#### Goal of the exercise:
Set down the line containing "ATOM 84 C C" and every line that follows it in the listing below, exactly as written and with nothing added.

#### Extracted information:
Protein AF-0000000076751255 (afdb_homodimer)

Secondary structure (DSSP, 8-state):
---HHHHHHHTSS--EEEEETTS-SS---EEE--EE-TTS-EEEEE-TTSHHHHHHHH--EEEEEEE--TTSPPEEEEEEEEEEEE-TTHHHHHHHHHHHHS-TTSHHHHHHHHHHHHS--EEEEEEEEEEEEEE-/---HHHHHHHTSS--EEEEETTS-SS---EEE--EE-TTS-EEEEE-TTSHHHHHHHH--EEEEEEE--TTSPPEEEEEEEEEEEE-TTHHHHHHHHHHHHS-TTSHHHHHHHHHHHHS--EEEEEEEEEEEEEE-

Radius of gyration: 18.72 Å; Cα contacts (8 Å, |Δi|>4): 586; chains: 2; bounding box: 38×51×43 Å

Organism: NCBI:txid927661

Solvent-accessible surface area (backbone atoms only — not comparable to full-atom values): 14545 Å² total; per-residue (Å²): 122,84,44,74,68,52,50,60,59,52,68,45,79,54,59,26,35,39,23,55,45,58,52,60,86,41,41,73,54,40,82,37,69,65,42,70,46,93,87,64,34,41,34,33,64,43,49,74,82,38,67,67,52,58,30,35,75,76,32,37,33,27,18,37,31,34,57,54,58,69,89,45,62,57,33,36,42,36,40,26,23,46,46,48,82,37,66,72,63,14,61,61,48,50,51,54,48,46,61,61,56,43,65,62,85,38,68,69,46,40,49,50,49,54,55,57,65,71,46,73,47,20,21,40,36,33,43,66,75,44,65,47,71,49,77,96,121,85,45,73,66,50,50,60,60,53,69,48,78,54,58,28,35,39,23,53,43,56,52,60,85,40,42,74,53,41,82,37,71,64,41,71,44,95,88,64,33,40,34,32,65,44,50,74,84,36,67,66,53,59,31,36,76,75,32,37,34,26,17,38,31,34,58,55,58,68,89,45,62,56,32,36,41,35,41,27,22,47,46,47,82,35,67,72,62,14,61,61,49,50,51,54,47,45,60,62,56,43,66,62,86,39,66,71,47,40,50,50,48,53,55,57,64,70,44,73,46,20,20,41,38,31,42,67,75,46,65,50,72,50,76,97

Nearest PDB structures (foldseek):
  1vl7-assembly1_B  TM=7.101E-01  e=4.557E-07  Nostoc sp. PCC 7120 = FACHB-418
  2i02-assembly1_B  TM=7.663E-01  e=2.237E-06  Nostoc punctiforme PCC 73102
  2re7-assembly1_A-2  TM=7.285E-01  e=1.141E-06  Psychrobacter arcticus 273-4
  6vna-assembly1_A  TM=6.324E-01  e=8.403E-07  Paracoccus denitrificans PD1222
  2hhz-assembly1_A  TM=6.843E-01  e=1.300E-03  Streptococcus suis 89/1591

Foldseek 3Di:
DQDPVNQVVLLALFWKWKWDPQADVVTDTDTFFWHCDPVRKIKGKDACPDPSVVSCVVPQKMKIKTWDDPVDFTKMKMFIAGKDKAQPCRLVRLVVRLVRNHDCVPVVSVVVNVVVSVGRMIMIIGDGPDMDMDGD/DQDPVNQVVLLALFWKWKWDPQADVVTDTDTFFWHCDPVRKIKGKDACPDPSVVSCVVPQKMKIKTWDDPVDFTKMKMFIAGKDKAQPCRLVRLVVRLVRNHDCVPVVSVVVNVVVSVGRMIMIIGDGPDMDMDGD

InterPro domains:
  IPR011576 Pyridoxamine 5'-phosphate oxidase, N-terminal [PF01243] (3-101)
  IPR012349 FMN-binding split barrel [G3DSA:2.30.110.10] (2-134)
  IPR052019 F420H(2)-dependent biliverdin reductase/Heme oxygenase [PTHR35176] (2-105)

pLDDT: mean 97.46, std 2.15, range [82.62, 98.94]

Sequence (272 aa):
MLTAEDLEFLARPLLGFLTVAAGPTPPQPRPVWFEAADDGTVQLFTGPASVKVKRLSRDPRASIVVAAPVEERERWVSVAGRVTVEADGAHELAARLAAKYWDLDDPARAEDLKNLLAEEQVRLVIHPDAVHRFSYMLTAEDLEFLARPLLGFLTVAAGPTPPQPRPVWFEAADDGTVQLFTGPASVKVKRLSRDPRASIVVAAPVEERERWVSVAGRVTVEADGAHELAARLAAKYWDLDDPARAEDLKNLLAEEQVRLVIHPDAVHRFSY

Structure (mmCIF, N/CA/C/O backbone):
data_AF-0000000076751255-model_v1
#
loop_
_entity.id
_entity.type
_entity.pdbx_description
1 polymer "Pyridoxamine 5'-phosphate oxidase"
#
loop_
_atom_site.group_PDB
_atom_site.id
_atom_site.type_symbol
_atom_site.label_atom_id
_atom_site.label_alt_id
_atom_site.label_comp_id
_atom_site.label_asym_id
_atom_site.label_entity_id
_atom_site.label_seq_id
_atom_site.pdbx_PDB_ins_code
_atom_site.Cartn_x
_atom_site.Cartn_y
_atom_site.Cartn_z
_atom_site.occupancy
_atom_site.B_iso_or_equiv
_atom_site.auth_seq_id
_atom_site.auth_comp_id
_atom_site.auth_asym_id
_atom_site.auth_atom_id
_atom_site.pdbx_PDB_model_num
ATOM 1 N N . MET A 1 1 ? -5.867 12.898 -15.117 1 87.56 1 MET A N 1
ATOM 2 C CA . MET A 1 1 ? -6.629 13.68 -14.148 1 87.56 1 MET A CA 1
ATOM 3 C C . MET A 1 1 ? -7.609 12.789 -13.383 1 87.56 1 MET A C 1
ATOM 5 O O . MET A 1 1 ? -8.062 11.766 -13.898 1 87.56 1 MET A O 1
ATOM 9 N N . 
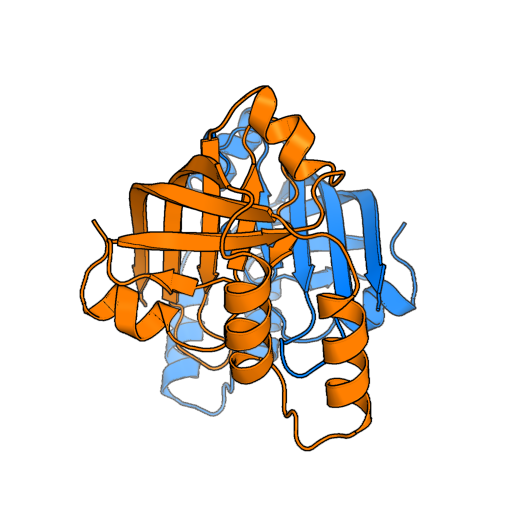LEU A 1 2 ? -7.805 13.164 -12.055 1 96.12 2 LEU A N 1
ATOM 10 C CA . LEU A 1 2 ? -8.766 12.422 -11.242 1 96.12 2 LEU A CA 1
ATOM 11 C C . LEU A 1 2 ? -10.18 12.617 -11.773 1 96.12 2 LEU A C 1
ATOM 13 O O . LEU A 1 2 ? -10.602 13.742 -12.039 1 96.12 2 LEU A O 1
ATOM 17 N N . THR A 1 3 ? -10.875 11.586 -11.953 1 95.75 3 THR A N 1
ATOM 18 C CA . THR A 1 3 ? -12.273 11.641 -12.375 1 95.75 3 THR A CA 1
ATOM 19 C C . THR A 1 3 ? -13.195 11.797 -11.172 1 95.75 3 THR A C 1
ATOM 21 O O . THR A 1 3 ? -12.75 11.711 -10.023 1 95.75 3 THR A O 1
ATOM 24 N N . ALA A 1 4 ? -14.469 12.07 -11.492 1 96.62 4 ALA A N 1
ATOM 25 C CA . ALA A 1 4 ? -15.461 12.133 -10.422 1 96.62 4 ALA A CA 1
ATOM 26 C C . ALA A 1 4 ? -15.531 10.812 -9.664 1 96.62 4 ALA A C 1
ATOM 28 O O . ALA A 1 4 ? -15.703 10.797 -8.445 1 96.62 4 ALA A O 1
ATOM 29 N N . GLU A 1 5 ? -15.422 9.695 -10.359 1 96.44 5 GLU A N 1
ATOM 30 C CA . GLU A 1 5 ? -15.445 8.367 -9.75 1 96.44 5 GLU A CA 1
ATOM 31 C C . GLU A 1 5 ? -14.227 8.156 -8.852 1 96.44 5 GLU A C 1
ATOM 33 O O . GLU A 1 5 ? -14.336 7.562 -7.777 1 96.44 5 GLU A O 1
ATOM 38 N N . ASP A 1 6 ? -13.031 8.625 -9.352 1 97.5 6 ASP A N 1
ATOM 39 C CA . ASP A 1 6 ? -11.836 8.562 -8.508 1 97.5 6 ASP A CA 1
ATOM 40 C C . ASP A 1 6 ? -12.039 9.312 -7.199 1 97.5 6 ASP A C 1
ATOM 42 O O . ASP A 1 6 ? -11.727 8.797 -6.125 1 97.5 6 ASP A O 1
ATOM 46 N N . LEU A 1 7 ? -12.57 10.492 -7.32 1 98 7 LEU A N 1
ATOM 47 C CA . LEU A 1 7 ? -12.742 11.359 -6.156 1 98 7 LEU A CA 1
ATOM 48 C C . LEU A 1 7 ? -13.727 10.742 -5.164 1 98 7 LEU A C 1
ATOM 50 O O . LEU A 1 7 ? -13.523 10.828 -3.953 1 98 7 LEU A O 1
ATOM 54 N N . GLU A 1 8 ? -14.82 10.172 -5.656 1 97.69 8 GLU A N 1
ATOM 55 C CA . GLU A 1 8 ? -15.773 9.477 -4.797 1 97.69 8 GLU A CA 1
ATOM 56 C C . GLU A 1 8 ? -15.102 8.32 -4.059 1 97.69 8 GLU A C 1
ATOM 58 O O . GLU A 1 8 ? -15.32 8.133 -2.861 1 97.69 8 GLU A O 1
ATOM 63 N N . PHE A 1 9 ? -14.32 7.59 -4.754 1 98.25 9 PHE A N 1
ATOM 64 C CA . PHE A 1 9 ? -13.602 6.461 -4.184 1 98.25 9 PHE A CA 1
ATOM 65 C C . PHE A 1 9 ? -12.602 6.93 -3.133 1 98.25 9 PHE A C 1
ATOM 67 O O . PHE A 1 9 ? -12.555 6.383 -2.029 1 98.25 9 PHE A O 1
ATOM 74 N N . LEU A 1 10 ? -11.852 7.988 -3.439 1 98.5 10 LEU A N 1
ATOM 75 C CA . LEU A 1 10 ? -10.773 8.484 -2.588 1 98.5 10 LEU A CA 1
ATOM 76 C C . LEU A 1 10 ? -11.328 9.219 -1.378 1 98.5 10 LEU A C 1
ATOM 78 O O . LEU A 1 10 ? -10.602 9.492 -0.42 1 98.5 10 LEU A O 1
ATOM 82 N N . ALA A 1 11 ? -12.609 9.555 -1.373 1 98.31 11 ALA A N 1
ATOM 83 C CA . ALA A 1 11 ? -13.234 10.25 -0.251 1 98.31 11 ALA A CA 1
ATOM 84 C C . ALA A 1 11 ? -13.484 9.297 0.915 1 98.31 11 ALA A C 1
ATOM 86 O O . ALA A 1 11 ? -13.766 9.734 2.031 1 98.31 11 ALA A O 1
ATOM 87 N N . ARG A 1 12 ? -13.398 8.016 0.653 1 98.19 12 ARG A N 1
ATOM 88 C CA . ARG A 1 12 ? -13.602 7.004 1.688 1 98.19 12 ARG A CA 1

#### Finished exercise:
ATOM 84 C C . ALA A 1 11 ? -13.484 9.297 0.915 1 98.31 11 ALA A C 1
ATOM 86 O O . ALA A 1 11 ? -13.766 9.734 2.031 1 98.31 11 ALA A O 1
ATOM 87 N N . ARG A 1 12 ? -13.398 8.016 0.653 1 98.19 12 ARG A N 1
ATOM 88 C CA . ARG A 1 12 ? -13.602 7.004 1.688 1 98.19 12 ARG A CA 1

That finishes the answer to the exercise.